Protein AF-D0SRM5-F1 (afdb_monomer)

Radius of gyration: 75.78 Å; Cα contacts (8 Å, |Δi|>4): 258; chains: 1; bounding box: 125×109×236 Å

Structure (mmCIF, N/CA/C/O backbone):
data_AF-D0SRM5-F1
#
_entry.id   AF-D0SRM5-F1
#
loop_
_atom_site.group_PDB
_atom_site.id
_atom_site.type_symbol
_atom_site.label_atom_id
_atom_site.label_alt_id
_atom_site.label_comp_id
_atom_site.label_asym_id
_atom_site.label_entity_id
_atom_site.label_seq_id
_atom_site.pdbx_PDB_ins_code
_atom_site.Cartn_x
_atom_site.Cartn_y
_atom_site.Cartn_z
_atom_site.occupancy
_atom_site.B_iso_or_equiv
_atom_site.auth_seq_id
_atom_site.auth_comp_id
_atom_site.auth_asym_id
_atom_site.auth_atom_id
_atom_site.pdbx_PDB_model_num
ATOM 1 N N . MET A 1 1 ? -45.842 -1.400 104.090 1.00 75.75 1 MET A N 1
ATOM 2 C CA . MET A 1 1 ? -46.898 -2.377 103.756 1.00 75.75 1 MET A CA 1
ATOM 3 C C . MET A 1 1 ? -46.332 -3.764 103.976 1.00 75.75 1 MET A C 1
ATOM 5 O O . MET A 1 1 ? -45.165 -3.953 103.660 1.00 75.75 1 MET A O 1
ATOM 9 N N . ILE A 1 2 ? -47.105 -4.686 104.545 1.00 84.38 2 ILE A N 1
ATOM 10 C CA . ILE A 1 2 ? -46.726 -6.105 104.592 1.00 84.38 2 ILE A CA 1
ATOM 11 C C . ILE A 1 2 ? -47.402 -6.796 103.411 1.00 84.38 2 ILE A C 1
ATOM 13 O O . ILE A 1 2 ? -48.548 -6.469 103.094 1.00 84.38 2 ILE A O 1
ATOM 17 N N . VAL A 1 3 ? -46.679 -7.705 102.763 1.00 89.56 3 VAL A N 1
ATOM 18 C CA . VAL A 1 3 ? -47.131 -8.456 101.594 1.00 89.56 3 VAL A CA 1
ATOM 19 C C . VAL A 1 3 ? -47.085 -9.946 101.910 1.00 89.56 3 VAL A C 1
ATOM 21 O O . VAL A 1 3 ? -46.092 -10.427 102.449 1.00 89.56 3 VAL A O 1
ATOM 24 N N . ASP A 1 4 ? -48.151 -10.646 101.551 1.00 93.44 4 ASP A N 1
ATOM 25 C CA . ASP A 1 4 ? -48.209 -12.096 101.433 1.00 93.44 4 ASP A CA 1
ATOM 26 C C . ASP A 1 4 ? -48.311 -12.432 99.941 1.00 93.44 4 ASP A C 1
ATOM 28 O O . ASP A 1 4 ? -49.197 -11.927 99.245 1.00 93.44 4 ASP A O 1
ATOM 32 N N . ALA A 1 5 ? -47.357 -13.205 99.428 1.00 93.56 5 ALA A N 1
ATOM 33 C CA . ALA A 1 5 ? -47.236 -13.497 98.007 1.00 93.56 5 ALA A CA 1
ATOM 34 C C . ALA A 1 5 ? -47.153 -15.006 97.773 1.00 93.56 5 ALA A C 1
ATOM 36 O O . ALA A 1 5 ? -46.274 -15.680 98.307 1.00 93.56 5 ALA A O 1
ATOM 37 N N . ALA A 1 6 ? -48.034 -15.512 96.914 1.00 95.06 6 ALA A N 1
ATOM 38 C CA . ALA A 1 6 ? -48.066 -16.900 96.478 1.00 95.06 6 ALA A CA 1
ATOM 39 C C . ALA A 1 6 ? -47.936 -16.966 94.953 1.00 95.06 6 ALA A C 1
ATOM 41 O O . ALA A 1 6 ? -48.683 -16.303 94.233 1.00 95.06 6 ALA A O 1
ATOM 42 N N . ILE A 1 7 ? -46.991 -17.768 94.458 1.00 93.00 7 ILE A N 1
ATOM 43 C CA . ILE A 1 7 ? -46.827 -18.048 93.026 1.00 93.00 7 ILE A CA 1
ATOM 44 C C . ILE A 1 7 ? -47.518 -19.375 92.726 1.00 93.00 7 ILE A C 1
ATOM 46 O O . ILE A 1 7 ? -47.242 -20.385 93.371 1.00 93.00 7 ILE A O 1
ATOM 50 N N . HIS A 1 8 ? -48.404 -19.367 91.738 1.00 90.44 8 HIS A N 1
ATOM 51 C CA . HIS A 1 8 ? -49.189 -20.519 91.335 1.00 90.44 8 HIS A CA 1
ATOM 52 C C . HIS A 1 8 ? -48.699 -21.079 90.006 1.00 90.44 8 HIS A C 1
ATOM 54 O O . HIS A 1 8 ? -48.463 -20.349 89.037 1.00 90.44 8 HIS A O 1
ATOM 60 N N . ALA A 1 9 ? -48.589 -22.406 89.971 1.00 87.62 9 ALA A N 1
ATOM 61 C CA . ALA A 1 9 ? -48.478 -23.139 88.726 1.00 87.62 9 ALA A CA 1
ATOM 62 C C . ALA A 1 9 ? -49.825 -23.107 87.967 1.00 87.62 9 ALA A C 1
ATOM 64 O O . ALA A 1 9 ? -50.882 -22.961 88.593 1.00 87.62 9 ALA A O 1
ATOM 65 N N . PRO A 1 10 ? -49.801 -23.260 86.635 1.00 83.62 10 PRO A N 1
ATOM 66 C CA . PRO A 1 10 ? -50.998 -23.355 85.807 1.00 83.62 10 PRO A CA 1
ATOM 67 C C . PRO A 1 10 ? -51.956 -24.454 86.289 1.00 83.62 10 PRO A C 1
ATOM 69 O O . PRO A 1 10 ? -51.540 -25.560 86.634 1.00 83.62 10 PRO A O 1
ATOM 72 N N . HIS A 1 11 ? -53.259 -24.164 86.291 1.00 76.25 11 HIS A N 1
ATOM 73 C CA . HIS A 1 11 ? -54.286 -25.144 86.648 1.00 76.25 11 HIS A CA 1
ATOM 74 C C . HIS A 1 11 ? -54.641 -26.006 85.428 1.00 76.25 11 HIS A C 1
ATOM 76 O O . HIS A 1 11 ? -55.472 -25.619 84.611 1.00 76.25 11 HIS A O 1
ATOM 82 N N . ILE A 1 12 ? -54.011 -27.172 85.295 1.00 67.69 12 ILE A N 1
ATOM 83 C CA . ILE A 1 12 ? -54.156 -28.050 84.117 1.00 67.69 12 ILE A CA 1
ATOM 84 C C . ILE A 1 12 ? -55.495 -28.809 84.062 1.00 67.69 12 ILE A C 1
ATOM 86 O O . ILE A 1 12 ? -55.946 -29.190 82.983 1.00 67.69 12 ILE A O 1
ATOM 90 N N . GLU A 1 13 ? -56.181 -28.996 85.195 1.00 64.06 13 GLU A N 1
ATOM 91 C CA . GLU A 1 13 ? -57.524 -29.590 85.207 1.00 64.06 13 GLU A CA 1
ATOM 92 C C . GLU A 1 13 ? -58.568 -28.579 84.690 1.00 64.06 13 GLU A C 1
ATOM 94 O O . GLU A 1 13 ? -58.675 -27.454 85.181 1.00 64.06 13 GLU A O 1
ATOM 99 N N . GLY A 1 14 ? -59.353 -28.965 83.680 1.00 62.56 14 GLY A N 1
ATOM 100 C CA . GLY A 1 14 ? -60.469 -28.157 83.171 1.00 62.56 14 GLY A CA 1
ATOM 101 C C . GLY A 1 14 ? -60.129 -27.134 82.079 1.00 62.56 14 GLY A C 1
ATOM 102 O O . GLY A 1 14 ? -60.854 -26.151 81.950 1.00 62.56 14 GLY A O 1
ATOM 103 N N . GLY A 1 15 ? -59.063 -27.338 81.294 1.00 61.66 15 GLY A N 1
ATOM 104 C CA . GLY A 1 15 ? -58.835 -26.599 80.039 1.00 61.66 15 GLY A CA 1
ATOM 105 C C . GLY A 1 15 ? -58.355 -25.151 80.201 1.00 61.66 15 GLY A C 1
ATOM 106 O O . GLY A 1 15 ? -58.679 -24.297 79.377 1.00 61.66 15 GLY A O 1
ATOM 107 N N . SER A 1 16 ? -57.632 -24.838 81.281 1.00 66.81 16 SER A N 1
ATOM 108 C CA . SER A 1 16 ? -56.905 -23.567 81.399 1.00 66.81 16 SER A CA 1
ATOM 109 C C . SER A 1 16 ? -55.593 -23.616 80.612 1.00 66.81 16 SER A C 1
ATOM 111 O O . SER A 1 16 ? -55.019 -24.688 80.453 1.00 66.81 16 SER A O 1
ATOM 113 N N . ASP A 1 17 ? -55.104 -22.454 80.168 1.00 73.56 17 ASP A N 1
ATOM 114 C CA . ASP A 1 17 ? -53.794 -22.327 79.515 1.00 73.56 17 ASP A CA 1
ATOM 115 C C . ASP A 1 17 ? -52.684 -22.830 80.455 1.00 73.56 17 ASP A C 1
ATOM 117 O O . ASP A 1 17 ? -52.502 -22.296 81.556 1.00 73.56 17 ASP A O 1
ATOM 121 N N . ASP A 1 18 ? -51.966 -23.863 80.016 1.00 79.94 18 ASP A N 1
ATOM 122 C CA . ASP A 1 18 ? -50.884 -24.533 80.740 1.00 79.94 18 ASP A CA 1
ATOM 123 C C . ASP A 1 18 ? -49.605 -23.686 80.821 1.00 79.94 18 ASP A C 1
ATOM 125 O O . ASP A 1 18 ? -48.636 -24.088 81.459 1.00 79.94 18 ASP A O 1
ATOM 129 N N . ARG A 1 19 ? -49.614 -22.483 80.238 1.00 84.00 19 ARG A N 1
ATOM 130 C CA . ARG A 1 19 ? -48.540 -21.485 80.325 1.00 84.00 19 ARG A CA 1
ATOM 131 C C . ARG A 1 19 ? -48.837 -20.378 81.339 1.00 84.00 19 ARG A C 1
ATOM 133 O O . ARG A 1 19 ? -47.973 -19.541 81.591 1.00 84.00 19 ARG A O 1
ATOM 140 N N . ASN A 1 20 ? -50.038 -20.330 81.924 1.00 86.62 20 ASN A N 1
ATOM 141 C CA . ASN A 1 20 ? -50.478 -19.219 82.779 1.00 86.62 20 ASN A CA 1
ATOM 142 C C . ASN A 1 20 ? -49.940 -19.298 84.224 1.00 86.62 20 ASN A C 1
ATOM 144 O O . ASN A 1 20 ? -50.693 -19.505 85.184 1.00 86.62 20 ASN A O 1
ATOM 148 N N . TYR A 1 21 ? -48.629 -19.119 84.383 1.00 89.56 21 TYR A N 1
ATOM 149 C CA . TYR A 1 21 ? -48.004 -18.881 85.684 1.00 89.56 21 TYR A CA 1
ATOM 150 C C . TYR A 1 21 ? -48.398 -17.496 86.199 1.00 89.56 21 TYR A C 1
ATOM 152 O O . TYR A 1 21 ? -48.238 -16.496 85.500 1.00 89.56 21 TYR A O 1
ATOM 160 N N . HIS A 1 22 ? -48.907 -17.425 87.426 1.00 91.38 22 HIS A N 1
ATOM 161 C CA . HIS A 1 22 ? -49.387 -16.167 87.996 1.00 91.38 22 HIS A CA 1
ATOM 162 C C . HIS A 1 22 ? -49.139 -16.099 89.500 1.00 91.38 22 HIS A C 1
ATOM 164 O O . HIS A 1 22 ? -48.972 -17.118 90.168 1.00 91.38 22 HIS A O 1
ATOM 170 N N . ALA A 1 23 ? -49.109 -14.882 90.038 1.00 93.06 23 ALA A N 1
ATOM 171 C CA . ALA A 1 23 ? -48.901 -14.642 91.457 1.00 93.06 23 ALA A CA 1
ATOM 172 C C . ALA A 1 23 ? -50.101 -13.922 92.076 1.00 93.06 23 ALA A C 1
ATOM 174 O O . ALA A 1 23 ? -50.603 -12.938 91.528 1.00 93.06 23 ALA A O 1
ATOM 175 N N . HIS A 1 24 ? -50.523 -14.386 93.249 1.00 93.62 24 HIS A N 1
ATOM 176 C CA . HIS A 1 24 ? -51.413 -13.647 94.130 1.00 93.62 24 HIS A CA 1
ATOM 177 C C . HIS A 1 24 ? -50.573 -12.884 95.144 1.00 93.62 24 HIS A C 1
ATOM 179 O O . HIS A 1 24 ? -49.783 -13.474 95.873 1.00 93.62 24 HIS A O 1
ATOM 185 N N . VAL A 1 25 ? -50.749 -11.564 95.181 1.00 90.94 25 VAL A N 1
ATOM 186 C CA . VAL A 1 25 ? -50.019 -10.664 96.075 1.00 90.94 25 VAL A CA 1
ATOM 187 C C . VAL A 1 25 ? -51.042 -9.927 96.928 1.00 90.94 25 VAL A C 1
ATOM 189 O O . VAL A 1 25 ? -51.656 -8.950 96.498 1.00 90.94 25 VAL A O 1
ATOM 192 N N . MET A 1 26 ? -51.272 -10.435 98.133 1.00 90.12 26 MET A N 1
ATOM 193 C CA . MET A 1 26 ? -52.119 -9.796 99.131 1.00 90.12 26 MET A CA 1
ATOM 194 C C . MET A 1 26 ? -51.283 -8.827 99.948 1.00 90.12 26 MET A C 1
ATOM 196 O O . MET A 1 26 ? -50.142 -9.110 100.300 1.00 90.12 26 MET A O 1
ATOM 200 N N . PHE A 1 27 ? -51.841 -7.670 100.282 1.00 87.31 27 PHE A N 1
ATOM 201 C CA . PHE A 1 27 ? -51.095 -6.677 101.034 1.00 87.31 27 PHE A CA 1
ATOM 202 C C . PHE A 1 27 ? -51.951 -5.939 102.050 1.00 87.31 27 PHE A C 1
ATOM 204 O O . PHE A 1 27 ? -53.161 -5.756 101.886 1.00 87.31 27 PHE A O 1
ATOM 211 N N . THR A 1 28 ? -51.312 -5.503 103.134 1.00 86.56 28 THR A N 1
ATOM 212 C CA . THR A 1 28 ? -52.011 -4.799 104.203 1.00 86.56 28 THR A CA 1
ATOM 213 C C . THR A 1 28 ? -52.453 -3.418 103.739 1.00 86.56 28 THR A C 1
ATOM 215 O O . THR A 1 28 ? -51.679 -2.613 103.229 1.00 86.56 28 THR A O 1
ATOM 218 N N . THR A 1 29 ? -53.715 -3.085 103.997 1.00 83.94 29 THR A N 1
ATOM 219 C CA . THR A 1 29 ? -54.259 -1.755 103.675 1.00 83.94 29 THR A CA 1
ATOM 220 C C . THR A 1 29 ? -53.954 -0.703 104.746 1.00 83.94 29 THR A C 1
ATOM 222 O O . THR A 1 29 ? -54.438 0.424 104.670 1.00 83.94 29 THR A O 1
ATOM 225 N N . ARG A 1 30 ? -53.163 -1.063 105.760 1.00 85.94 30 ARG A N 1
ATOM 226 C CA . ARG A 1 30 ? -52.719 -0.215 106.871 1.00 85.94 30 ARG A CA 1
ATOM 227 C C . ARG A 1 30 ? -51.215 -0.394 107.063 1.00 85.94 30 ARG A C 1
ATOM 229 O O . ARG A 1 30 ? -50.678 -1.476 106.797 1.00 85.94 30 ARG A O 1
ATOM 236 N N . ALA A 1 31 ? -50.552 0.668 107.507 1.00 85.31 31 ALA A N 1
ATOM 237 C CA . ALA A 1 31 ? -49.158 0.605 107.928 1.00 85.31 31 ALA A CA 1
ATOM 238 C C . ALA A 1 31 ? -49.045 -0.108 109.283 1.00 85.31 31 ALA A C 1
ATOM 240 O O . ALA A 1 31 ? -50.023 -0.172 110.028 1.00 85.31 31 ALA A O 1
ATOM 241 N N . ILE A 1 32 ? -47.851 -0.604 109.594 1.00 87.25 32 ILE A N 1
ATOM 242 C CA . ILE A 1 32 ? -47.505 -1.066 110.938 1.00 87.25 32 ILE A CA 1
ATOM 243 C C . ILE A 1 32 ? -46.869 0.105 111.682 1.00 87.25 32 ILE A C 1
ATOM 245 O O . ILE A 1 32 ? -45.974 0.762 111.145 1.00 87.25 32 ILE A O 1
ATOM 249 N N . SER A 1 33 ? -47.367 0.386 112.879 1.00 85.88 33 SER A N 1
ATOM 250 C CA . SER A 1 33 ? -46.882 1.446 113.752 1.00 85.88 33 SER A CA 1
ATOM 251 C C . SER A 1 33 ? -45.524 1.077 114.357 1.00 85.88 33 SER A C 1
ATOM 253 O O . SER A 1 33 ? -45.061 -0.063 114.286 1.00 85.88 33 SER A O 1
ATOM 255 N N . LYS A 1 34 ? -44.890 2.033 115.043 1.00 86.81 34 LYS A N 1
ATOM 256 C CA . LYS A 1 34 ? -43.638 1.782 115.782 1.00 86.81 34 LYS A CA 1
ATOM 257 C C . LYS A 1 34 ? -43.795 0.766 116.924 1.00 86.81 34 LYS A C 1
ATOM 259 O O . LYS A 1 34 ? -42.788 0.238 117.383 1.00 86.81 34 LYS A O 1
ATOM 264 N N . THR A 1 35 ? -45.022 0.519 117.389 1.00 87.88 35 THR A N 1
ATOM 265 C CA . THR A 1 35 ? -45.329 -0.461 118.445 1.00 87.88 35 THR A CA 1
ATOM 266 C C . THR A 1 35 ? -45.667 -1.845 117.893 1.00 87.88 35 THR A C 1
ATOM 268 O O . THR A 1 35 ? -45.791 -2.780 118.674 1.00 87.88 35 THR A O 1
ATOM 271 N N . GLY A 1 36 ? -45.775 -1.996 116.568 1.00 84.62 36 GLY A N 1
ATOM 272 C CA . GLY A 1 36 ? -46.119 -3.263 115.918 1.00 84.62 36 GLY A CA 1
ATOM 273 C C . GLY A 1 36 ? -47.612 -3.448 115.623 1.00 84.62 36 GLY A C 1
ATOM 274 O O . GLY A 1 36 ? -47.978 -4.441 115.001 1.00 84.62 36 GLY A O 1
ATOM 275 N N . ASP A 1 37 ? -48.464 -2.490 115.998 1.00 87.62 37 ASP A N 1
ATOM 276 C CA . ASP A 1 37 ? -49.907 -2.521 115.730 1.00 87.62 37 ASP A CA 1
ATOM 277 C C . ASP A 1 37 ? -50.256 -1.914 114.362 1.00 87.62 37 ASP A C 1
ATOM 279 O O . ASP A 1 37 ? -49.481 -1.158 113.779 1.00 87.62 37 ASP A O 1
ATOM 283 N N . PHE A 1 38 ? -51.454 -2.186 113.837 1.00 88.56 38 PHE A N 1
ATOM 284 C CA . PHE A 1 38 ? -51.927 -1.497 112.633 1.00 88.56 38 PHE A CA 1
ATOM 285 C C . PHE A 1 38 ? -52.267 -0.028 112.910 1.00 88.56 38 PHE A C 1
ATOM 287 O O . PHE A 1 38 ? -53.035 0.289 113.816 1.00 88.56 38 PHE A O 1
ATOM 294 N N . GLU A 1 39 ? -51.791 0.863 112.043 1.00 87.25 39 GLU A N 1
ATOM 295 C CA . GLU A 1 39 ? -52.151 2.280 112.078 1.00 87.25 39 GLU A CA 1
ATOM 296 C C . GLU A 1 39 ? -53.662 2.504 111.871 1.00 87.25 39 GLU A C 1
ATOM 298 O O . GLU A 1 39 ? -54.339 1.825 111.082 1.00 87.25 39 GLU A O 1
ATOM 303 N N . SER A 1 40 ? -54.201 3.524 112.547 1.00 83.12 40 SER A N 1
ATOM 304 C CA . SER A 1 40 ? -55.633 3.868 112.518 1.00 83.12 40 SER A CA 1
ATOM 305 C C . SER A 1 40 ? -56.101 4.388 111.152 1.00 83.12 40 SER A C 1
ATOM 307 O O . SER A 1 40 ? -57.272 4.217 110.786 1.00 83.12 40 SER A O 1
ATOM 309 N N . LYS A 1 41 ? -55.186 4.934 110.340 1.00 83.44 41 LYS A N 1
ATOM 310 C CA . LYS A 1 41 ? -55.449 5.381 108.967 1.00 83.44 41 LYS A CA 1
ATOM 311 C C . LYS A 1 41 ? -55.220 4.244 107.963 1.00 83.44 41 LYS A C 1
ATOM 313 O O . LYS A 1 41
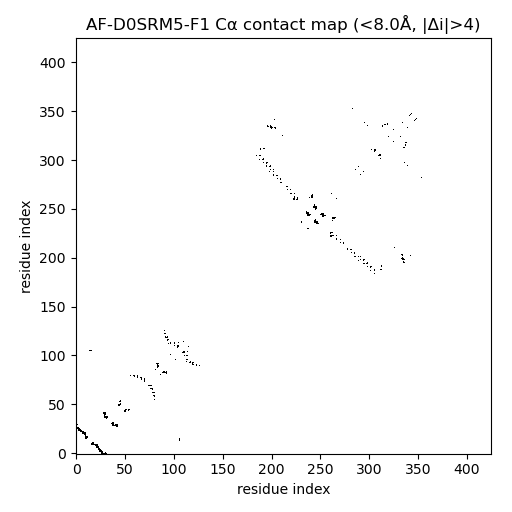 ? -54.173 3.605 107.944 1.00 83.44 41 LYS A O 1
ATOM 318 N N . LYS A 1 42 ? -56.207 4.018 107.092 1.00 80.56 42 LYS A N 1
ATOM 319 C CA . LYS A 1 42 ? -56.097 3.104 105.943 1.00 80.56 42 LYS A CA 1
ATOM 320 C C . LYS A 1 42 ? -55.418 3.829 104.778 1.00 80.56 42 LYS A C 1
ATOM 322 O O . LYS A 1 42 ? -55.771 4.980 104.516 1.00 80.56 42 LYS A O 1
ATOM 327 N N . TYR A 1 43 ? -54.538 3.151 104.049 1.00 76.50 43 TYR A N 1
ATOM 328 C CA . TYR A 1 43 ? -54.081 3.606 102.738 1.00 76.50 43 TYR A CA 1
ATOM 329 C C . TYR A 1 43 ? -55.289 3.766 101.806 1.00 76.50 43 TYR A C 1
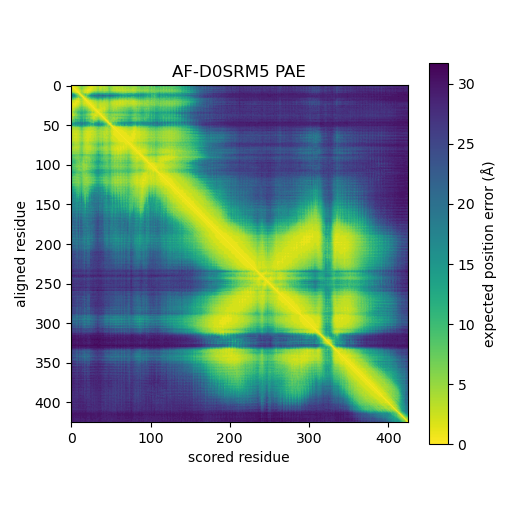
ATOM 331 O O . TYR A 1 43 ? -56.152 2.884 101.726 1.00 76.50 43 TYR A O 1
ATOM 339 N N . ARG A 1 44 ? -55.390 4.927 101.155 1.00 74.38 44 ARG A N 1
ATOM 340 C CA . ARG A 1 44 ? -56.475 5.254 100.212 1.00 74.38 44 ARG A CA 1
ATOM 341 C C . ARG A 1 44 ? -56.002 5.270 98.764 1.00 74.38 44 ARG A C 1
ATOM 343 O O . ARG A 1 44 ? -56.834 5.399 97.880 1.00 74.38 44 ARG A O 1
ATOM 350 N N . ASP A 1 45 ? -54.725 4.991 98.546 1.00 69.88 45 ASP A N 1
ATOM 351 C CA . ASP A 1 45 ? -54.040 5.002 97.251 1.00 69.88 45 ASP A CA 1
ATOM 352 C C . ASP A 1 45 ? -54.606 3.972 96.253 1.00 69.88 45 ASP A C 1
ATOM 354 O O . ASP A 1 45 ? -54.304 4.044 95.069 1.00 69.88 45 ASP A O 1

══════

Problem details:
For the listing above, print only the lines starting at the line containing "ATOM 104 C CA" and ending at the line containing "ATOM 122 C CA", exactly, both included.

Exercise response:
ATOM 104 C CA . GLY A 1 15 ? -58.835 -26.599 80.039 1.00 61.66 15 GLY A CA 1
ATOM 105 C C . GLY A 1 15 ? -58.355 -25.151 80.201 1.00 61.66 15 GLY A C 1
ATOM 106 O O . GLY A 1 15 ? -58.679 -24.297 79.377 1.00 61.66 15 GLY A O 1
ATOM 107 N N . SER A 1 16 ? -57.632 -24.838 81.281 1.00 66.81 16 SER A N 1
ATOM 108 C CA . SER A 1 16 ? -56.905 -23.567 81.399 1.00 66.81 16 SER A CA 1
ATOM 109 C C . SER A 1 16 ? -55.593 -23.616 80.612 1.00 66.81 16 SER A C 1
ATOM 111 O O . SER A 1 16 ? -55.019 -24.688 80.453 1.00 66.81 16 SER A O 1
ATOM 113 N N . ASP A 1 17 ? -55.104 -22.454 80.168 1.00 73.56 17 ASP A N 1
ATOM 114 C CA . ASP A 1 17 ? -53.794 -22.327 79.515 1.00 73.56 17 ASP A CA 1
ATOM 115 C C . ASP A 1 17 ? -52.684 -22.830 80.455 1.00 73.56 17 ASP A C 1
ATOM 117 O O . ASP A 1 17 ? -52.502 -22.296 81.556 1.00 73.56 17 ASP A O 1
ATOM 121 N N . ASP A 1 18 ? -51.966 -23.863 80.016 1.00 79.94 18 ASP A N 1
ATOM 122 C CA . ASP A 1 18 ? -50.884 -24.533 80.740 1.00 79.94 18 ASP A CA 1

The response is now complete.